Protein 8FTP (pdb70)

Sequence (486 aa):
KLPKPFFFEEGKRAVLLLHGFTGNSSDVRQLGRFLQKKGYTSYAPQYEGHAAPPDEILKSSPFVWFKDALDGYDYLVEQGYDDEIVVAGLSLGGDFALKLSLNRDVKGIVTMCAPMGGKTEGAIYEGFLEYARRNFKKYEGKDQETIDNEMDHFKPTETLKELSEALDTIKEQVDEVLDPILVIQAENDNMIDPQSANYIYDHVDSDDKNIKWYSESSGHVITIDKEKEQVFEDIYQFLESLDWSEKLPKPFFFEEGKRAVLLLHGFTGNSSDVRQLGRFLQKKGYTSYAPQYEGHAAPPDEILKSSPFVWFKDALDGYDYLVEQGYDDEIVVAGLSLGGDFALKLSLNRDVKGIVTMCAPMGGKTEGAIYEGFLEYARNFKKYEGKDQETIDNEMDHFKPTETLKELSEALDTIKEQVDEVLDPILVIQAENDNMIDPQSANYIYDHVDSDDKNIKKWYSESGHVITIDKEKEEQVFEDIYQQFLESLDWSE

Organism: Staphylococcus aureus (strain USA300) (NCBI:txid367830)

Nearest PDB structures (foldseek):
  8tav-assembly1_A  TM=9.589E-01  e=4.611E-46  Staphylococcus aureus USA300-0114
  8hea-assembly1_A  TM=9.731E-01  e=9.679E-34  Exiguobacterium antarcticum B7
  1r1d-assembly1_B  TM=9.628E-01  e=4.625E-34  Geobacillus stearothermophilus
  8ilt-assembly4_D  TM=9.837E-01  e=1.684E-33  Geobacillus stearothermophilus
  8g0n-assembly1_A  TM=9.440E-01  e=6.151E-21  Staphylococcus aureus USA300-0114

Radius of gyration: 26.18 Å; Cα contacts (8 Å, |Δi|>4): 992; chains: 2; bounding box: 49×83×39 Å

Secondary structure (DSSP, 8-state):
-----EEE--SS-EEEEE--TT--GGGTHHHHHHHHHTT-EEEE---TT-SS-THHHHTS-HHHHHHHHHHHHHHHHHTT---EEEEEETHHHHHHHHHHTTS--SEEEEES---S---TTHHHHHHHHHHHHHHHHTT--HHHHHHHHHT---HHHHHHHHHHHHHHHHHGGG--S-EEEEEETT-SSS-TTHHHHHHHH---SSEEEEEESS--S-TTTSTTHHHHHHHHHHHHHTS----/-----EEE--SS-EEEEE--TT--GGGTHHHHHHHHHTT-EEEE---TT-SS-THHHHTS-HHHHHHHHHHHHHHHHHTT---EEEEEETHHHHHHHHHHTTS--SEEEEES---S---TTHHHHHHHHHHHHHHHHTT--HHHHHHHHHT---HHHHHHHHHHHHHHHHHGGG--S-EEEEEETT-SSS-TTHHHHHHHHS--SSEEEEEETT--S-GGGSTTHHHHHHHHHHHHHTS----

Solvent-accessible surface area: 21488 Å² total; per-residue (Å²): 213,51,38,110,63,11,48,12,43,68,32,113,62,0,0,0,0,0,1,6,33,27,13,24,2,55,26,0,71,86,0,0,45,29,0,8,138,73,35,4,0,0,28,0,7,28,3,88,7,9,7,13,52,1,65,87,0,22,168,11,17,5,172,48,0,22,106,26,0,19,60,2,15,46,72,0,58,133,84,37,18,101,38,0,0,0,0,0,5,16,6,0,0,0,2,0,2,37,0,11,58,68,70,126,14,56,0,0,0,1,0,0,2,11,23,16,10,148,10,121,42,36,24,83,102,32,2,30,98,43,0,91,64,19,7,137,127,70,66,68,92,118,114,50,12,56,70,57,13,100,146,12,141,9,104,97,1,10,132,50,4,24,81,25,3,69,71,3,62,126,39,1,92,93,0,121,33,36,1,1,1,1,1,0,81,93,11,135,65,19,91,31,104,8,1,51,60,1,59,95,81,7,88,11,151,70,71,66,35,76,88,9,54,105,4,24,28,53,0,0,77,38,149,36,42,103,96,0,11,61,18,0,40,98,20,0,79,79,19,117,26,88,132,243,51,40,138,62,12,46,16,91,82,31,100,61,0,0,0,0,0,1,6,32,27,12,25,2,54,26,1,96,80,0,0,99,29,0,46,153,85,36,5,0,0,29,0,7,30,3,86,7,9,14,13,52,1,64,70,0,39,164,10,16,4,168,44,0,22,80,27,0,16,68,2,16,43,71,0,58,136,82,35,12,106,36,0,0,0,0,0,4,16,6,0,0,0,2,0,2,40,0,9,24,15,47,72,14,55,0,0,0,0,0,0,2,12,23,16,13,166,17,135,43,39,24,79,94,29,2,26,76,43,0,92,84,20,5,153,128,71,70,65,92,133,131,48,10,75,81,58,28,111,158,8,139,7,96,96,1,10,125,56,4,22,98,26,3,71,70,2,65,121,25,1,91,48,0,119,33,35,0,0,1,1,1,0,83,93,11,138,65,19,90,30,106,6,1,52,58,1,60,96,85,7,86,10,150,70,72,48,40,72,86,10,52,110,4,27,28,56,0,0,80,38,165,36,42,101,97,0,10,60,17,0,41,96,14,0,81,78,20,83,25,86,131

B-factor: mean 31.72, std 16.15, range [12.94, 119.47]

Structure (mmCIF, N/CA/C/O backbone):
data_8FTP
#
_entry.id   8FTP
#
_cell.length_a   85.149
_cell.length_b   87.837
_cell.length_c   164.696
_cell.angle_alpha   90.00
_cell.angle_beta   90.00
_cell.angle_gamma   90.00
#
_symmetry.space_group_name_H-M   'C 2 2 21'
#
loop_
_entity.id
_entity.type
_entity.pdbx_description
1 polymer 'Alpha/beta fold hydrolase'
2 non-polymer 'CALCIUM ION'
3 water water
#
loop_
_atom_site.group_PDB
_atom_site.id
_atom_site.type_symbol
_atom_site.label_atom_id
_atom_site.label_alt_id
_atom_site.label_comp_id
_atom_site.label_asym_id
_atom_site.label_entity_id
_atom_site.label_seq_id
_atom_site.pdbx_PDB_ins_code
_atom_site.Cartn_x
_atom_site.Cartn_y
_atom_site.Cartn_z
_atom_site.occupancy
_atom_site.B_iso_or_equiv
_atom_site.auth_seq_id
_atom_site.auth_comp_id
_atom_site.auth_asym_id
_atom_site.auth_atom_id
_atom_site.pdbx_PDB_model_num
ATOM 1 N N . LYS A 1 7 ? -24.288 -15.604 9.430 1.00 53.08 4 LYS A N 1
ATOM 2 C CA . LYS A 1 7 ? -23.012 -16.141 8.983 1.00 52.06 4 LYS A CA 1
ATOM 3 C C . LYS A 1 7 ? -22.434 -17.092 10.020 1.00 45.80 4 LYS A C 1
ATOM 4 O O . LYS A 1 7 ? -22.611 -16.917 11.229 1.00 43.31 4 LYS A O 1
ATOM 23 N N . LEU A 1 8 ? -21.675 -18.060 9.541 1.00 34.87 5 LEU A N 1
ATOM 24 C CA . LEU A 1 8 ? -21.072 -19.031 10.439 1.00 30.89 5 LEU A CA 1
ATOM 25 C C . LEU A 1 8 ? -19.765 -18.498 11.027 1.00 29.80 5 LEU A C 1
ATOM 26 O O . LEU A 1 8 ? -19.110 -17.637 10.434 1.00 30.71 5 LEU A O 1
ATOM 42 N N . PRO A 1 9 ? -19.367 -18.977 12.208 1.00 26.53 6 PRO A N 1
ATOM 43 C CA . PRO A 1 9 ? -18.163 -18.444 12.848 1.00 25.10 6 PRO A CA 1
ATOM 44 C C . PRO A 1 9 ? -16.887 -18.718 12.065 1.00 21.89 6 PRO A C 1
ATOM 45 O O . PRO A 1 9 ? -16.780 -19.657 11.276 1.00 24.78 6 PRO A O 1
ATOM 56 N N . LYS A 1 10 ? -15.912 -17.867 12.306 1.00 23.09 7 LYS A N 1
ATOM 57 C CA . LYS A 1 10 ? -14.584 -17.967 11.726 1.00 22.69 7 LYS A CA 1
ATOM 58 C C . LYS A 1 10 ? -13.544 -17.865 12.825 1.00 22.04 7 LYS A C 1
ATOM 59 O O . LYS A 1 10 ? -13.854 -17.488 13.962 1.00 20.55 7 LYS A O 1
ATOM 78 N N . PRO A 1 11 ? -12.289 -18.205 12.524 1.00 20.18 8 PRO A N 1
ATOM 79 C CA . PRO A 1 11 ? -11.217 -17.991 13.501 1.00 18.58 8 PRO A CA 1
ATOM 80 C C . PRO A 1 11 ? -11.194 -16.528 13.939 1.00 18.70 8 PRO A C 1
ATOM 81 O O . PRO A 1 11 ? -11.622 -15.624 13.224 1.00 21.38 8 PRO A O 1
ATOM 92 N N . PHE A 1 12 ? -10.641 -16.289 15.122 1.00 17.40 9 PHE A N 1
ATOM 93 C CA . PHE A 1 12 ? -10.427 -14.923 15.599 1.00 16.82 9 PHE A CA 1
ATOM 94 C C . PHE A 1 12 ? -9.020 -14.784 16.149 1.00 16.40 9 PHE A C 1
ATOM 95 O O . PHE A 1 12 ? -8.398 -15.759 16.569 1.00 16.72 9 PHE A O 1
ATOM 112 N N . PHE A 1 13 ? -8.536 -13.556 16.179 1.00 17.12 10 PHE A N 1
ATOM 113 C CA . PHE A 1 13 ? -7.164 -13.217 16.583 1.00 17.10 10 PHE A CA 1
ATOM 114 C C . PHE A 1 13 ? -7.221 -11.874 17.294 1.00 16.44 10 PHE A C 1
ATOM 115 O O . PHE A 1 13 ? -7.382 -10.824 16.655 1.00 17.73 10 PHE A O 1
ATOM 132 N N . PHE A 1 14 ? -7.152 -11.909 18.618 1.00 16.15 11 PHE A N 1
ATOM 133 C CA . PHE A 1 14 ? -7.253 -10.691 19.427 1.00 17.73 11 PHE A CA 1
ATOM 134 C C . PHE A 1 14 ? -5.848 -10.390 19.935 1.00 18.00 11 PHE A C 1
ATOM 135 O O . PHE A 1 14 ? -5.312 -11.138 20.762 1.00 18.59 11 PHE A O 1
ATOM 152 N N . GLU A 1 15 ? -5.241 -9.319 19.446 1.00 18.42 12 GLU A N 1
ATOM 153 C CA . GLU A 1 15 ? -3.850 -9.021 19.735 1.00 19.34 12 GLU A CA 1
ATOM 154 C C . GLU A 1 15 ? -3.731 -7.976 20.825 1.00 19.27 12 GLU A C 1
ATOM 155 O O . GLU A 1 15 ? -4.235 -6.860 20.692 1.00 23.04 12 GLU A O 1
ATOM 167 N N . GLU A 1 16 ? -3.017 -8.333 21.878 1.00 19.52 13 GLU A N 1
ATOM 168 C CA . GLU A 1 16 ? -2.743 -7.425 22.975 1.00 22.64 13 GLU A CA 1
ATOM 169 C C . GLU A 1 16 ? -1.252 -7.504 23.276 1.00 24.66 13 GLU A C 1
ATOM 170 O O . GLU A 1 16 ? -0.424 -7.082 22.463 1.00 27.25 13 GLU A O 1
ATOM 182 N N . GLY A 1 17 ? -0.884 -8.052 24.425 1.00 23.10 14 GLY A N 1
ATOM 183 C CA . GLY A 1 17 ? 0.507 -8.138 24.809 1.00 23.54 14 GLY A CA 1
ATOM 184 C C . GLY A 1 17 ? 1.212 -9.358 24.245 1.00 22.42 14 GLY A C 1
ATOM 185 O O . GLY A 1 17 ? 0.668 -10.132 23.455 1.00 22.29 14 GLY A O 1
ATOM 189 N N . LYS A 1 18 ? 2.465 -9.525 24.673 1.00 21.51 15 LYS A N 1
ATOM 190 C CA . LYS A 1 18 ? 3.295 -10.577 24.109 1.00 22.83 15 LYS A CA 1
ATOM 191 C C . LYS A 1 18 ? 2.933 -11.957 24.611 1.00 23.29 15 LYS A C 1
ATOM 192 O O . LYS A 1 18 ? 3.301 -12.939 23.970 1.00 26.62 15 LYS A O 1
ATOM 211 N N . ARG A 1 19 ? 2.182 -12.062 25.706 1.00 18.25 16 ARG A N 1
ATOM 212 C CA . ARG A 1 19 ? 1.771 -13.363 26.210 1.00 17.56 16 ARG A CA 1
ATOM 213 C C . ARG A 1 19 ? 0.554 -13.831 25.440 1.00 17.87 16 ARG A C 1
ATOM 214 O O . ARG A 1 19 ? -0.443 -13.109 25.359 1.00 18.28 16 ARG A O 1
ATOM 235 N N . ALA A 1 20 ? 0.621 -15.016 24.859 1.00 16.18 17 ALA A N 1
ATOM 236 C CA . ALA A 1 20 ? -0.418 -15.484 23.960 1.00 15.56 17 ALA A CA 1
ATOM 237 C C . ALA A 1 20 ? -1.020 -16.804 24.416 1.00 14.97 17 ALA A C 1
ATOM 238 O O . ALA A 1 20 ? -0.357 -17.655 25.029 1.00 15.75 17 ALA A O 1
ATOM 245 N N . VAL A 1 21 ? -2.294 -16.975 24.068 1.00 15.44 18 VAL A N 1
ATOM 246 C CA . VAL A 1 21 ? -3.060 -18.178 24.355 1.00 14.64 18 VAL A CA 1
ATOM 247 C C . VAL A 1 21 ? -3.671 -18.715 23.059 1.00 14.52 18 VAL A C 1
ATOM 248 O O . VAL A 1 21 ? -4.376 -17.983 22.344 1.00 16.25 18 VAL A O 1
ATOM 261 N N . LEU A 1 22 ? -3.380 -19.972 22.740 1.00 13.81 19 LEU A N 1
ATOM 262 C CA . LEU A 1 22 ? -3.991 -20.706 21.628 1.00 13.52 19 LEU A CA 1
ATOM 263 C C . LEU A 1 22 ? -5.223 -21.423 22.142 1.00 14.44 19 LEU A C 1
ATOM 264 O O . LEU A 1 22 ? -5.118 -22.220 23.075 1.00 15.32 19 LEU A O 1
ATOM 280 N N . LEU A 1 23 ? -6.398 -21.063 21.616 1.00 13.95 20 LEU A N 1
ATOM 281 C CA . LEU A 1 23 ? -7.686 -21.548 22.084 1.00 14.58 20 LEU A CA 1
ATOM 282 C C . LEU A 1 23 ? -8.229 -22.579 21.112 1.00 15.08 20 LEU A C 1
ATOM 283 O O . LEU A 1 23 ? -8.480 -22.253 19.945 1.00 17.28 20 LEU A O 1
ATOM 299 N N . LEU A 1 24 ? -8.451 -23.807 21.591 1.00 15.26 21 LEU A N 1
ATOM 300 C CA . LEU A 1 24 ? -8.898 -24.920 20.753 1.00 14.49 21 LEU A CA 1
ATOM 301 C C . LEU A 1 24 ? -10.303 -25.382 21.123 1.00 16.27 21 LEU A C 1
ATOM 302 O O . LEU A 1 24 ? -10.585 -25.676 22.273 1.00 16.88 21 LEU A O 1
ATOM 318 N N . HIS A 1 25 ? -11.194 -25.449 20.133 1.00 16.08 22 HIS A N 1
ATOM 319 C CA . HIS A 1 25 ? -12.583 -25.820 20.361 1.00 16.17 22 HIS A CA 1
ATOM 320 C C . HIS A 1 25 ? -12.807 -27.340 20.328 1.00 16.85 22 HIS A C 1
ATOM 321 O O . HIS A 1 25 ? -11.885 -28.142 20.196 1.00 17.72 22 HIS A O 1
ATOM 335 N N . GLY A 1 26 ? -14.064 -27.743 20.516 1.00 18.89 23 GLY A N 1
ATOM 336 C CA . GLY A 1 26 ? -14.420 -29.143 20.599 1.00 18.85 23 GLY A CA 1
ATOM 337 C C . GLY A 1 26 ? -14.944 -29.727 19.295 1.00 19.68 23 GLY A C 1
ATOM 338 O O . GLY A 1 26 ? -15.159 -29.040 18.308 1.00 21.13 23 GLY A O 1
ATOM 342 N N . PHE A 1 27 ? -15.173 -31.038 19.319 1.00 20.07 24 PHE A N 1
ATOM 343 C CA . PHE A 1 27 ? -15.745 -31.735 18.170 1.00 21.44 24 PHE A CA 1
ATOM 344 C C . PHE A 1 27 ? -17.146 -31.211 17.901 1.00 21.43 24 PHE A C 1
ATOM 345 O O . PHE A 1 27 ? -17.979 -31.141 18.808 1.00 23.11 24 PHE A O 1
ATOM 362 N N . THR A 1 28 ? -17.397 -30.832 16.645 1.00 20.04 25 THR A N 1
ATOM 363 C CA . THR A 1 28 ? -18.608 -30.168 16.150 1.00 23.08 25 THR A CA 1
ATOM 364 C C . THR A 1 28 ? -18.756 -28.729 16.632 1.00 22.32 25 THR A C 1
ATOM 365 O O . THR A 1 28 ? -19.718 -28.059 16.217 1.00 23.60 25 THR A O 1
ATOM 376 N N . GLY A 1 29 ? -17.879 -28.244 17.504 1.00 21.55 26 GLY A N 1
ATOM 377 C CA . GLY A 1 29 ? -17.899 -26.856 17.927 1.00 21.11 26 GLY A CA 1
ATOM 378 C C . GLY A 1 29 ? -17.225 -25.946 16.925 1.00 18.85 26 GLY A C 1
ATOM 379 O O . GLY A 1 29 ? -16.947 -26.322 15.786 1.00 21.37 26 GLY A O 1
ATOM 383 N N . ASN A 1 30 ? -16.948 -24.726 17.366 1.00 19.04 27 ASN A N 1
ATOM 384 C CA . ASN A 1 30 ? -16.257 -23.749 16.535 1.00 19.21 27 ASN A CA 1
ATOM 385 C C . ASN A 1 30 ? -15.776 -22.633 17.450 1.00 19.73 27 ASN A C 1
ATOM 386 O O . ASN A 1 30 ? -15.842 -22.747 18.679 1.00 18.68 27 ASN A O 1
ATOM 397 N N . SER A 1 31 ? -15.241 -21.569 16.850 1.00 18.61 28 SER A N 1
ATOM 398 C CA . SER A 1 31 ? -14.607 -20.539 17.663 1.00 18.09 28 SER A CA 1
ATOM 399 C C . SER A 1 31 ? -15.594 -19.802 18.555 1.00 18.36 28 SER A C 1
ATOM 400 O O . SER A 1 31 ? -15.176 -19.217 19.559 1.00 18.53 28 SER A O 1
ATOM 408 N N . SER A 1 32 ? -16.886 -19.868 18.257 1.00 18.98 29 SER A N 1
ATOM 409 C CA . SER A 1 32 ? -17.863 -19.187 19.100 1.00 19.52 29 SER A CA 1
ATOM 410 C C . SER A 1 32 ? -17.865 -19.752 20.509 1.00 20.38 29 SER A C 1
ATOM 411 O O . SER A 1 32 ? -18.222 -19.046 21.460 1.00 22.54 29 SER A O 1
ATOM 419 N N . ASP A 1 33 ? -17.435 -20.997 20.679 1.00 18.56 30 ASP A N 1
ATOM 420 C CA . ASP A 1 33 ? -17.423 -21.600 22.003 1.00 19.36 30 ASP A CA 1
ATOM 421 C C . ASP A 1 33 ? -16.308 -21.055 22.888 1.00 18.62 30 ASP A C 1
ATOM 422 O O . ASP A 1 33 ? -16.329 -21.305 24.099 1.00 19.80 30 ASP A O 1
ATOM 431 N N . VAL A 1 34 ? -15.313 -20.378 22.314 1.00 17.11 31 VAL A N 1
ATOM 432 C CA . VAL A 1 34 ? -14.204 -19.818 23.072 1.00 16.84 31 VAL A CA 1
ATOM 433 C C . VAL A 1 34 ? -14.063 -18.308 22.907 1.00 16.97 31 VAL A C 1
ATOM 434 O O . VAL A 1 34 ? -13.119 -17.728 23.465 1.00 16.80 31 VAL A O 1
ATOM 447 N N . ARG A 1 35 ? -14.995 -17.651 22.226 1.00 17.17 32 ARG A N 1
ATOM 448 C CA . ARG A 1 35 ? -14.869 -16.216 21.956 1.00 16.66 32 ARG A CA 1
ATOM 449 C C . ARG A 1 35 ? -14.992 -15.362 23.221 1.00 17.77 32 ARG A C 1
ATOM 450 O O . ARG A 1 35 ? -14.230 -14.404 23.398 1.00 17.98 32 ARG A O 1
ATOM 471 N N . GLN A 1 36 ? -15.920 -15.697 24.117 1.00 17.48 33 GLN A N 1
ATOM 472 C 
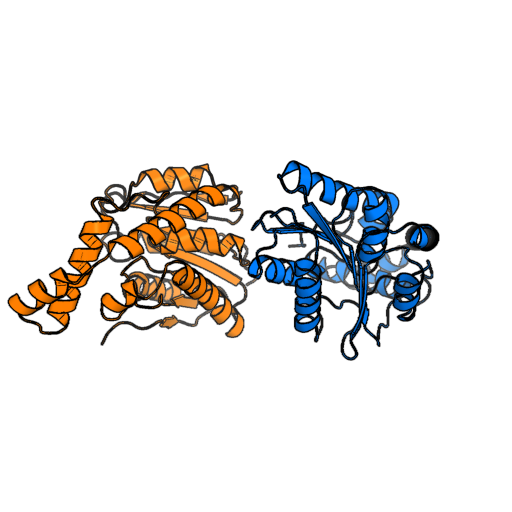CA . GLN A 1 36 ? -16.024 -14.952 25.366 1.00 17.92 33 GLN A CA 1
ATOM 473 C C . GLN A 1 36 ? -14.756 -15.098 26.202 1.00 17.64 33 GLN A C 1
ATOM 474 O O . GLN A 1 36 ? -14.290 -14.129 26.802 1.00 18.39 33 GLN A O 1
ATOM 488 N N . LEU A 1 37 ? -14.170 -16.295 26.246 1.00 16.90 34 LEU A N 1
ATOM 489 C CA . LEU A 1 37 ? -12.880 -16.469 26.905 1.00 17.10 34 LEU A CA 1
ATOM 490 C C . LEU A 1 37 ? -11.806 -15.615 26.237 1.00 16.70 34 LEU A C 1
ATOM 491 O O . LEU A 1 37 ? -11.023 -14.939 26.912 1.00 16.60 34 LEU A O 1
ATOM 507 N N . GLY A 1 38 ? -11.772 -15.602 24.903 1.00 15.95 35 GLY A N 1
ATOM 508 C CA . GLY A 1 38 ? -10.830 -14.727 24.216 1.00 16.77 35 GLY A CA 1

REQUIRED WORK: In the entries above, find the line with "ATOM 299 N N" and the line with "ATOM 321 O O", then set down exactly those two and every line between them, nothing else.

ANSWER TO THE EXERCISE:
ATOM 299 N N . LEU A 1 24 ? -8.451 -23.807 21.591 1.00 15.26 21 LEU A N 1
ATOM 300 C CA . LEU A 1 24 ? -8.898 -24.920 20.753 1.00 14.49 21 LEU A CA 1
ATOM 301 C C . LEU A 1 24 ? -10.303 -25.382 21.123 1.00 16.27 21 LEU A C 1
ATOM 302 O O . LEU A 1 24 ? -10.585 -25.676 22.273 1.00 16.88 21 LEU A O 1
ATOM 318 N N . HIS A 1 25 ? -11.194 -25.449 20.133 1.00 16.08 22 HIS A N 1
ATOM 319 C CA . HIS A 1 25 ? -12.583 -25.820 20.361 1.00 16.17 22 HIS A CA 1
ATOM 320 C C . HIS A 1 25 ? -12.807 -27.340 20.328 1.00 16.85 22 HIS A C 1
ATOM 321 O O . HIS A 1 25 ? -11.885 -28.142 20.196 1.00 17.72 22 HIS A O 1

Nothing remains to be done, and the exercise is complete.